■ **Exercise goal**
Among the lines below, copy each one in which "backbone" appears.

■ **Entries shown**
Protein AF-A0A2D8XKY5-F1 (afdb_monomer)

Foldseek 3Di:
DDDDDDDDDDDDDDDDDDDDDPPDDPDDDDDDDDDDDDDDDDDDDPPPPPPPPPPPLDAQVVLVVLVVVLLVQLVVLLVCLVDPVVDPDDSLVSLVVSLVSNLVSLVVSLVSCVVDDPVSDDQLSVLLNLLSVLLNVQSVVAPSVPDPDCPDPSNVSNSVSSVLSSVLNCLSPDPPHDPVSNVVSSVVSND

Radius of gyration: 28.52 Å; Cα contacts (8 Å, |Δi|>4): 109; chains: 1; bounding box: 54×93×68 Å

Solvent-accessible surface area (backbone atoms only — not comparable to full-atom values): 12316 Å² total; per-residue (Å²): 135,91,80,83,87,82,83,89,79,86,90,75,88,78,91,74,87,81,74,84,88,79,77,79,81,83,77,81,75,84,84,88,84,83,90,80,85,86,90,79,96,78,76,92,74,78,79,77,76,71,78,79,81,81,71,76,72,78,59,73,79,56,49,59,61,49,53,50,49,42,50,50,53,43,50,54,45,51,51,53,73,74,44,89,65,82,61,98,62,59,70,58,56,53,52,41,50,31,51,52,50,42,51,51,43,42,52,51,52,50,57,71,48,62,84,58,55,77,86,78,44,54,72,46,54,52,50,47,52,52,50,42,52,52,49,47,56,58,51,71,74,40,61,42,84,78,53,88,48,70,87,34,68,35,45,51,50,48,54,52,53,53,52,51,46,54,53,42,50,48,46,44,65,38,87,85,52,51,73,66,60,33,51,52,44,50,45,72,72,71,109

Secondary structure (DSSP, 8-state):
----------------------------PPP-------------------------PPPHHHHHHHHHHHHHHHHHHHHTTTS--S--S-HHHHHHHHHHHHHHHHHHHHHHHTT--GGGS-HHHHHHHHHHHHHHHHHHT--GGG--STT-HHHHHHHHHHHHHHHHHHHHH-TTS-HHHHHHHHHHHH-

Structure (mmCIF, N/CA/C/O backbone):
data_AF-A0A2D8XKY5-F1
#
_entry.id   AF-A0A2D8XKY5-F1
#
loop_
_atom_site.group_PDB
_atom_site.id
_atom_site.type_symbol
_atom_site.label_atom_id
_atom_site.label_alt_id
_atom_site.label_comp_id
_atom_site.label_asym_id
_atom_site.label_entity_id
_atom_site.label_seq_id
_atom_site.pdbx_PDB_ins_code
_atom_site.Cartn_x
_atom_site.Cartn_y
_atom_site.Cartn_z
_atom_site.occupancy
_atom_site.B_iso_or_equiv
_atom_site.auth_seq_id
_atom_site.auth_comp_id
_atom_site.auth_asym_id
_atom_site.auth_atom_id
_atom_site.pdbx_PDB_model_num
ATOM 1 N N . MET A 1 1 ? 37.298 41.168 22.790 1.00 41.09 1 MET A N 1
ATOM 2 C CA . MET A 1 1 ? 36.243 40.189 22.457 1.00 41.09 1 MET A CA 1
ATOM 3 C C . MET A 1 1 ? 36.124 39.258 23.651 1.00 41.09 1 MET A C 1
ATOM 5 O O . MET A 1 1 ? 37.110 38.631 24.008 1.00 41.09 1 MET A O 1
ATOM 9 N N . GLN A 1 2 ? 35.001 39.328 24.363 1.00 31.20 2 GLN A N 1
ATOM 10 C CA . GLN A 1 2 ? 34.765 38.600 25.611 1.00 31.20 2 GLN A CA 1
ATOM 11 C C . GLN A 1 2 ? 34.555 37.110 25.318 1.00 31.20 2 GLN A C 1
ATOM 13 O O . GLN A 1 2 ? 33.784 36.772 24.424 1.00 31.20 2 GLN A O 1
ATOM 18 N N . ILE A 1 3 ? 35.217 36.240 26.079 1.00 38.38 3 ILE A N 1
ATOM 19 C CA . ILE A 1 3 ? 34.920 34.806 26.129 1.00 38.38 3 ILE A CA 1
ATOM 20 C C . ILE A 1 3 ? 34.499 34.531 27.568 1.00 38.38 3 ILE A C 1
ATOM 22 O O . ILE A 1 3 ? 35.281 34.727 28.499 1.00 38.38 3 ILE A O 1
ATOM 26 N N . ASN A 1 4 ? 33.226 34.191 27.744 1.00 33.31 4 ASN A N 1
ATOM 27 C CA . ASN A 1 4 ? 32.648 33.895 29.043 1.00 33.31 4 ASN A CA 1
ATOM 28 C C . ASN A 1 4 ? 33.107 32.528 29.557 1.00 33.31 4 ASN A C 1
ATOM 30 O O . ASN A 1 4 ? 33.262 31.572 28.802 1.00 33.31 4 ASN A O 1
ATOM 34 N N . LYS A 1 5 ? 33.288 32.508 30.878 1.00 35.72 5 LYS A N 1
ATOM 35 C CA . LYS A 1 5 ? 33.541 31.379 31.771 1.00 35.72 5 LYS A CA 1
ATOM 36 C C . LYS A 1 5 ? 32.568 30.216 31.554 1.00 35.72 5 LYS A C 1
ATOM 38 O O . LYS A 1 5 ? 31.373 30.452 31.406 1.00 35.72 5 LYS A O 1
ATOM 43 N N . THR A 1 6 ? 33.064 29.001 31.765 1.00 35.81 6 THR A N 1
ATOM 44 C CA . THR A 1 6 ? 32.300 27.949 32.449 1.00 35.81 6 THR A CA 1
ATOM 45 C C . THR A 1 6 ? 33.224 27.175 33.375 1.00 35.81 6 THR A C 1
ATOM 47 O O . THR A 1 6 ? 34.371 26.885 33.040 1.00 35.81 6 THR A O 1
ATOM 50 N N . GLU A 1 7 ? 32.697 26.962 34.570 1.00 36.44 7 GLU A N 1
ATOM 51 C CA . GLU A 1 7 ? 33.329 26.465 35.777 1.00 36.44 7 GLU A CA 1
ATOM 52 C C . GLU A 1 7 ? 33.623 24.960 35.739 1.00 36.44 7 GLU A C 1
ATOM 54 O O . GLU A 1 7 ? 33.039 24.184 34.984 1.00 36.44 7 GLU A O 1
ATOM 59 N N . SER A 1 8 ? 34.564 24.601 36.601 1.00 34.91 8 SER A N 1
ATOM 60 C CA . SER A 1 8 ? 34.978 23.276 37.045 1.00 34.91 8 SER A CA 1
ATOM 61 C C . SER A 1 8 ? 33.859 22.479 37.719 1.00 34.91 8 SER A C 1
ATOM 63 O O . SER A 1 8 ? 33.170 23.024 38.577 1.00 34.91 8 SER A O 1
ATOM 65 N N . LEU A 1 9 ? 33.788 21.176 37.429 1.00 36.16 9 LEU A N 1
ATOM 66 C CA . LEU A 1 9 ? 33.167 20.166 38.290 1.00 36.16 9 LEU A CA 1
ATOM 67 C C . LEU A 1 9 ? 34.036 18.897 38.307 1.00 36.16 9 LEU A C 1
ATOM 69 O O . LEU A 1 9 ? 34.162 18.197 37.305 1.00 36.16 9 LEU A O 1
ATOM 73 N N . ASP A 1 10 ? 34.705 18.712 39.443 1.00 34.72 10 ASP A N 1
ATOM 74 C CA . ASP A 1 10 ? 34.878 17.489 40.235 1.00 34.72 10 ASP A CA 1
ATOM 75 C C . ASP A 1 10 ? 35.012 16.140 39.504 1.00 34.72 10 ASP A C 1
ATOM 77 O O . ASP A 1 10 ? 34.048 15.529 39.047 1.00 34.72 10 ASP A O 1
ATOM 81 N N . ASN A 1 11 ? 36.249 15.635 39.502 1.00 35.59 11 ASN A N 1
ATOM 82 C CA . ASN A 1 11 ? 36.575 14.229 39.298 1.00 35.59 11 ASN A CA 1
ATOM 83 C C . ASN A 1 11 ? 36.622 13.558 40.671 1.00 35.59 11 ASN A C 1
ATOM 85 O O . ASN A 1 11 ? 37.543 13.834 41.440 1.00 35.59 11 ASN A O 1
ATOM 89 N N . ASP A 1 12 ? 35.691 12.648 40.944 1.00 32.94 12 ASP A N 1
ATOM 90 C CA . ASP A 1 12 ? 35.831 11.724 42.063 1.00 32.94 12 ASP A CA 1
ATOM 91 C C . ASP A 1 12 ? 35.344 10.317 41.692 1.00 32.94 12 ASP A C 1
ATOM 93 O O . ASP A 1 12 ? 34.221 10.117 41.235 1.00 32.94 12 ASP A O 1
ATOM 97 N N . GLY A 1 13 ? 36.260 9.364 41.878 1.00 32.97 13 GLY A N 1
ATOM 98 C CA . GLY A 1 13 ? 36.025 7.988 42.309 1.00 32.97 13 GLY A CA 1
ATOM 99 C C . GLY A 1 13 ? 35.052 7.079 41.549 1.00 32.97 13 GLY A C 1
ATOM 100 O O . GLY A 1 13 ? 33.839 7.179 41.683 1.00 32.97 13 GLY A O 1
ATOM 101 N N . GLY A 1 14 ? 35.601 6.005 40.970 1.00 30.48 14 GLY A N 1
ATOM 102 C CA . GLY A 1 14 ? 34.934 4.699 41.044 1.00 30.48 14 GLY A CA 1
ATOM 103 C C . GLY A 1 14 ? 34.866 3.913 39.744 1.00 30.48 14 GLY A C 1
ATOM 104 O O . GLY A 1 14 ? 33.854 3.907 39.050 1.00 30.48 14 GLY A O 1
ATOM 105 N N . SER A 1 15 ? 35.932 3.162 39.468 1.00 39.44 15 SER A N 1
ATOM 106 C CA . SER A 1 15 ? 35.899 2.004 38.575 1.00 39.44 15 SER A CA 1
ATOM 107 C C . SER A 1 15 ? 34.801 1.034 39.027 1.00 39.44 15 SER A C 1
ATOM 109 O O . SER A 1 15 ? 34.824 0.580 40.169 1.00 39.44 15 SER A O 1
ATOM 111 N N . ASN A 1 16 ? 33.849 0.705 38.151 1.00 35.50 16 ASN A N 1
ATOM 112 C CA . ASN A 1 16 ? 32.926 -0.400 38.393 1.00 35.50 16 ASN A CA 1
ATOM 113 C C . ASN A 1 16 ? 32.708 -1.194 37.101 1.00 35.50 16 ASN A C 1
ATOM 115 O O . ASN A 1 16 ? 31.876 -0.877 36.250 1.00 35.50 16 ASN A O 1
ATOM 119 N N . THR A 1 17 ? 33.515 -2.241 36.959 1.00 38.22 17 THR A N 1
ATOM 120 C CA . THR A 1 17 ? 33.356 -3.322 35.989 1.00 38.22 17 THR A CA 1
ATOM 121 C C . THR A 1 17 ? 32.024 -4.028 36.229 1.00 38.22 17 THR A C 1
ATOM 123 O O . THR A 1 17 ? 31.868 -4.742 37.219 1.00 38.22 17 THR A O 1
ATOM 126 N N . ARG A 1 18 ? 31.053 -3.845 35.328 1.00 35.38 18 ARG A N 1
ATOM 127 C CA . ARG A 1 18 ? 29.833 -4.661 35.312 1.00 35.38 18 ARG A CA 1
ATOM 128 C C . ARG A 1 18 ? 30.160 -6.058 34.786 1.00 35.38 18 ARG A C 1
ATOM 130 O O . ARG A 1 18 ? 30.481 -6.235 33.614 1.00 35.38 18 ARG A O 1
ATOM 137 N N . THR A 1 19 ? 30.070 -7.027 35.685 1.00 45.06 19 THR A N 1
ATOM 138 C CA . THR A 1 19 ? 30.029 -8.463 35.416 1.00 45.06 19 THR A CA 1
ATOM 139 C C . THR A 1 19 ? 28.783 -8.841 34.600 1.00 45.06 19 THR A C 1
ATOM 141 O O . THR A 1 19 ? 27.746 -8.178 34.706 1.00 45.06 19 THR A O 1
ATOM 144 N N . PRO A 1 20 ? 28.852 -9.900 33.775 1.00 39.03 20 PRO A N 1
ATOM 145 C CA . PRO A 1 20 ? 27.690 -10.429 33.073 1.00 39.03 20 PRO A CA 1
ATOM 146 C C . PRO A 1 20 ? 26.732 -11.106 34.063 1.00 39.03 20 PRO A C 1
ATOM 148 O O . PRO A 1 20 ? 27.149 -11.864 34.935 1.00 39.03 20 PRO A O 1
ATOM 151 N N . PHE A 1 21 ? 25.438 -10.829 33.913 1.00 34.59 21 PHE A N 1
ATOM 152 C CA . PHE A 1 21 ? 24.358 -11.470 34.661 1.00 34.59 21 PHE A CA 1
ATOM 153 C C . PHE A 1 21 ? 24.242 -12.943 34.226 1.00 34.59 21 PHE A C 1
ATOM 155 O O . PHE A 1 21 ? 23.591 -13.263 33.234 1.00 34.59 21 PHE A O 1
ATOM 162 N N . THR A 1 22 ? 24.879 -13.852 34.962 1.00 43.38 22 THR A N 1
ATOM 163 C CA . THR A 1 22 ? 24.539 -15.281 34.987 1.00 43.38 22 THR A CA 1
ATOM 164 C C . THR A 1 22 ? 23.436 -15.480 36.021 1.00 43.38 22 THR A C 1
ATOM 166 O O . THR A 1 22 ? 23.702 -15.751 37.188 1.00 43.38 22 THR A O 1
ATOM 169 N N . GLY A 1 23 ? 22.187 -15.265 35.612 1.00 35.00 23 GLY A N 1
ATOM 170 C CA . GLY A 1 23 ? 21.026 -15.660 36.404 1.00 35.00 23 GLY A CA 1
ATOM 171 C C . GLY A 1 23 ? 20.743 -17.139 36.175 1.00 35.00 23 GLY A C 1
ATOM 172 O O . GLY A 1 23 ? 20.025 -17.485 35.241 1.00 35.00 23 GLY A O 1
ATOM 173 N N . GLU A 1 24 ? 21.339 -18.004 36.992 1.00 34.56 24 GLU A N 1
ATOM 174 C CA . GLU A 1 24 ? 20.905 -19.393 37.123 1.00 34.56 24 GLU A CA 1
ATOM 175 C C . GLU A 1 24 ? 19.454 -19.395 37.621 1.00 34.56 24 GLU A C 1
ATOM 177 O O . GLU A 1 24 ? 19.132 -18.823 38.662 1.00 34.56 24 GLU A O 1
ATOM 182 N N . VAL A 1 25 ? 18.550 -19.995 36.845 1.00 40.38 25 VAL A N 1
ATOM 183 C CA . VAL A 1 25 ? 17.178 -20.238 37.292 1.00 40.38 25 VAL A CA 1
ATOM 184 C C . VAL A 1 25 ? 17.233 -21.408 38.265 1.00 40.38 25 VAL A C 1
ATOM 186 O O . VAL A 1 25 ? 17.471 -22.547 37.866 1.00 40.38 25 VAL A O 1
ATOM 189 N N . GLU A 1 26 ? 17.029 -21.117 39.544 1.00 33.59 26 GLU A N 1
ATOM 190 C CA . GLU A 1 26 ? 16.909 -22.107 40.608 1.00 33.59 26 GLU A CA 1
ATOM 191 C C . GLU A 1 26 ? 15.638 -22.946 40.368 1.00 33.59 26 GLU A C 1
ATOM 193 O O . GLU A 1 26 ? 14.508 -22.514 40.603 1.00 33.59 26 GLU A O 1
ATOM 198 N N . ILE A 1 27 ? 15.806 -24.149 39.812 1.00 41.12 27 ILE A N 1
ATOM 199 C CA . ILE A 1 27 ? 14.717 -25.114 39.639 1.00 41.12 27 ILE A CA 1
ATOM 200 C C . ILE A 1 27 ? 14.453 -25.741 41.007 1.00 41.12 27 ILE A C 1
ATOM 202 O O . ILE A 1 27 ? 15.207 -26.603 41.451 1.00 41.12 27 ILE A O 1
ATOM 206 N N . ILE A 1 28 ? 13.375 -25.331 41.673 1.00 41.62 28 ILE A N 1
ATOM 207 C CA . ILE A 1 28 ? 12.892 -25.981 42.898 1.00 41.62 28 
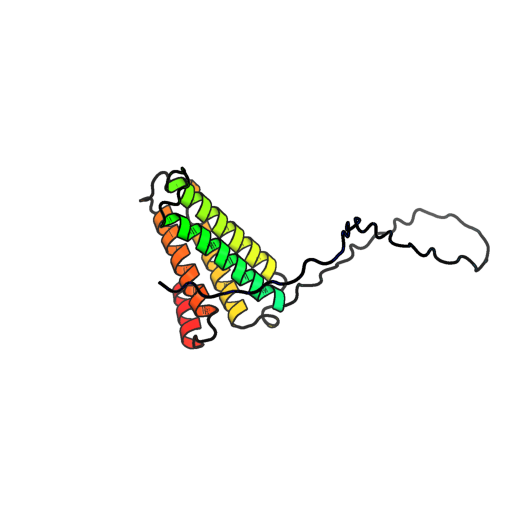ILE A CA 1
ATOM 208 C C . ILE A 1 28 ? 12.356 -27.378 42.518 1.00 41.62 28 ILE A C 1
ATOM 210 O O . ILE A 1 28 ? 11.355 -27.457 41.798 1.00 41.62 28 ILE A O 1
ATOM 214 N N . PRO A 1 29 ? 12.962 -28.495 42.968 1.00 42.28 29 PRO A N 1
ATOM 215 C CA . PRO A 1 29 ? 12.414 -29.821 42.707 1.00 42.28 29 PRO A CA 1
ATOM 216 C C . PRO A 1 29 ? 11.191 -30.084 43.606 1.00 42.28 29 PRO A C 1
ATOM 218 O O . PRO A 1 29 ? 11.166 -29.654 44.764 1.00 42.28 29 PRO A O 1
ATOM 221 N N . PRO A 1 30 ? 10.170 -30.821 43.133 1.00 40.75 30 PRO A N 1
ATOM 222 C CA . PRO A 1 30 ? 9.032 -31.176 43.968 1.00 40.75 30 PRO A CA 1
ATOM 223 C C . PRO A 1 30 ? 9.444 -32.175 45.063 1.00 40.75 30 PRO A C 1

■ **Output for this exercise**
Solvent-accessible surface area (backbone atoms only — not comparable to full-atom values): 12316 Å² total; per-residue (Å²): 135,91,80,83,87,82,83,89,79,86,90,75,88,78,91,74,87,81,74,84,88,79,77,79,81,83,77,81,75,84,84,88,84,83,90,80,85,86,90,79,96,78,76,92,74,78,79,77,76,71,78,79,81,81,71,76,72,78,59,73,79,56,49,59,61,49,53,50,49,42,50,50,53,43,50,54,45,51,51,53,73,74,44,89,65,82,61,98,62,59,70,58,56,53,52,41,50,31,51,52,50,42,51,51,43,42,52,51,52,50,57,71,48,62,84,58,55,77,86,78,44,54,72,46,54,52,50,47,52,52,50,42,52,52,49,47,56,58,51,71,74,40,61,42,84,78,53,88,48,70,87,34,68,35,45,51,50,48,54,52,53,53,52,51,46,54,53,42,50,48,46,44,65,38,87,85,52,51,73,66,60,33,51,52,44,50,45,72,72,71,109
Structure (mmCIF, N/CA/C/O backbone):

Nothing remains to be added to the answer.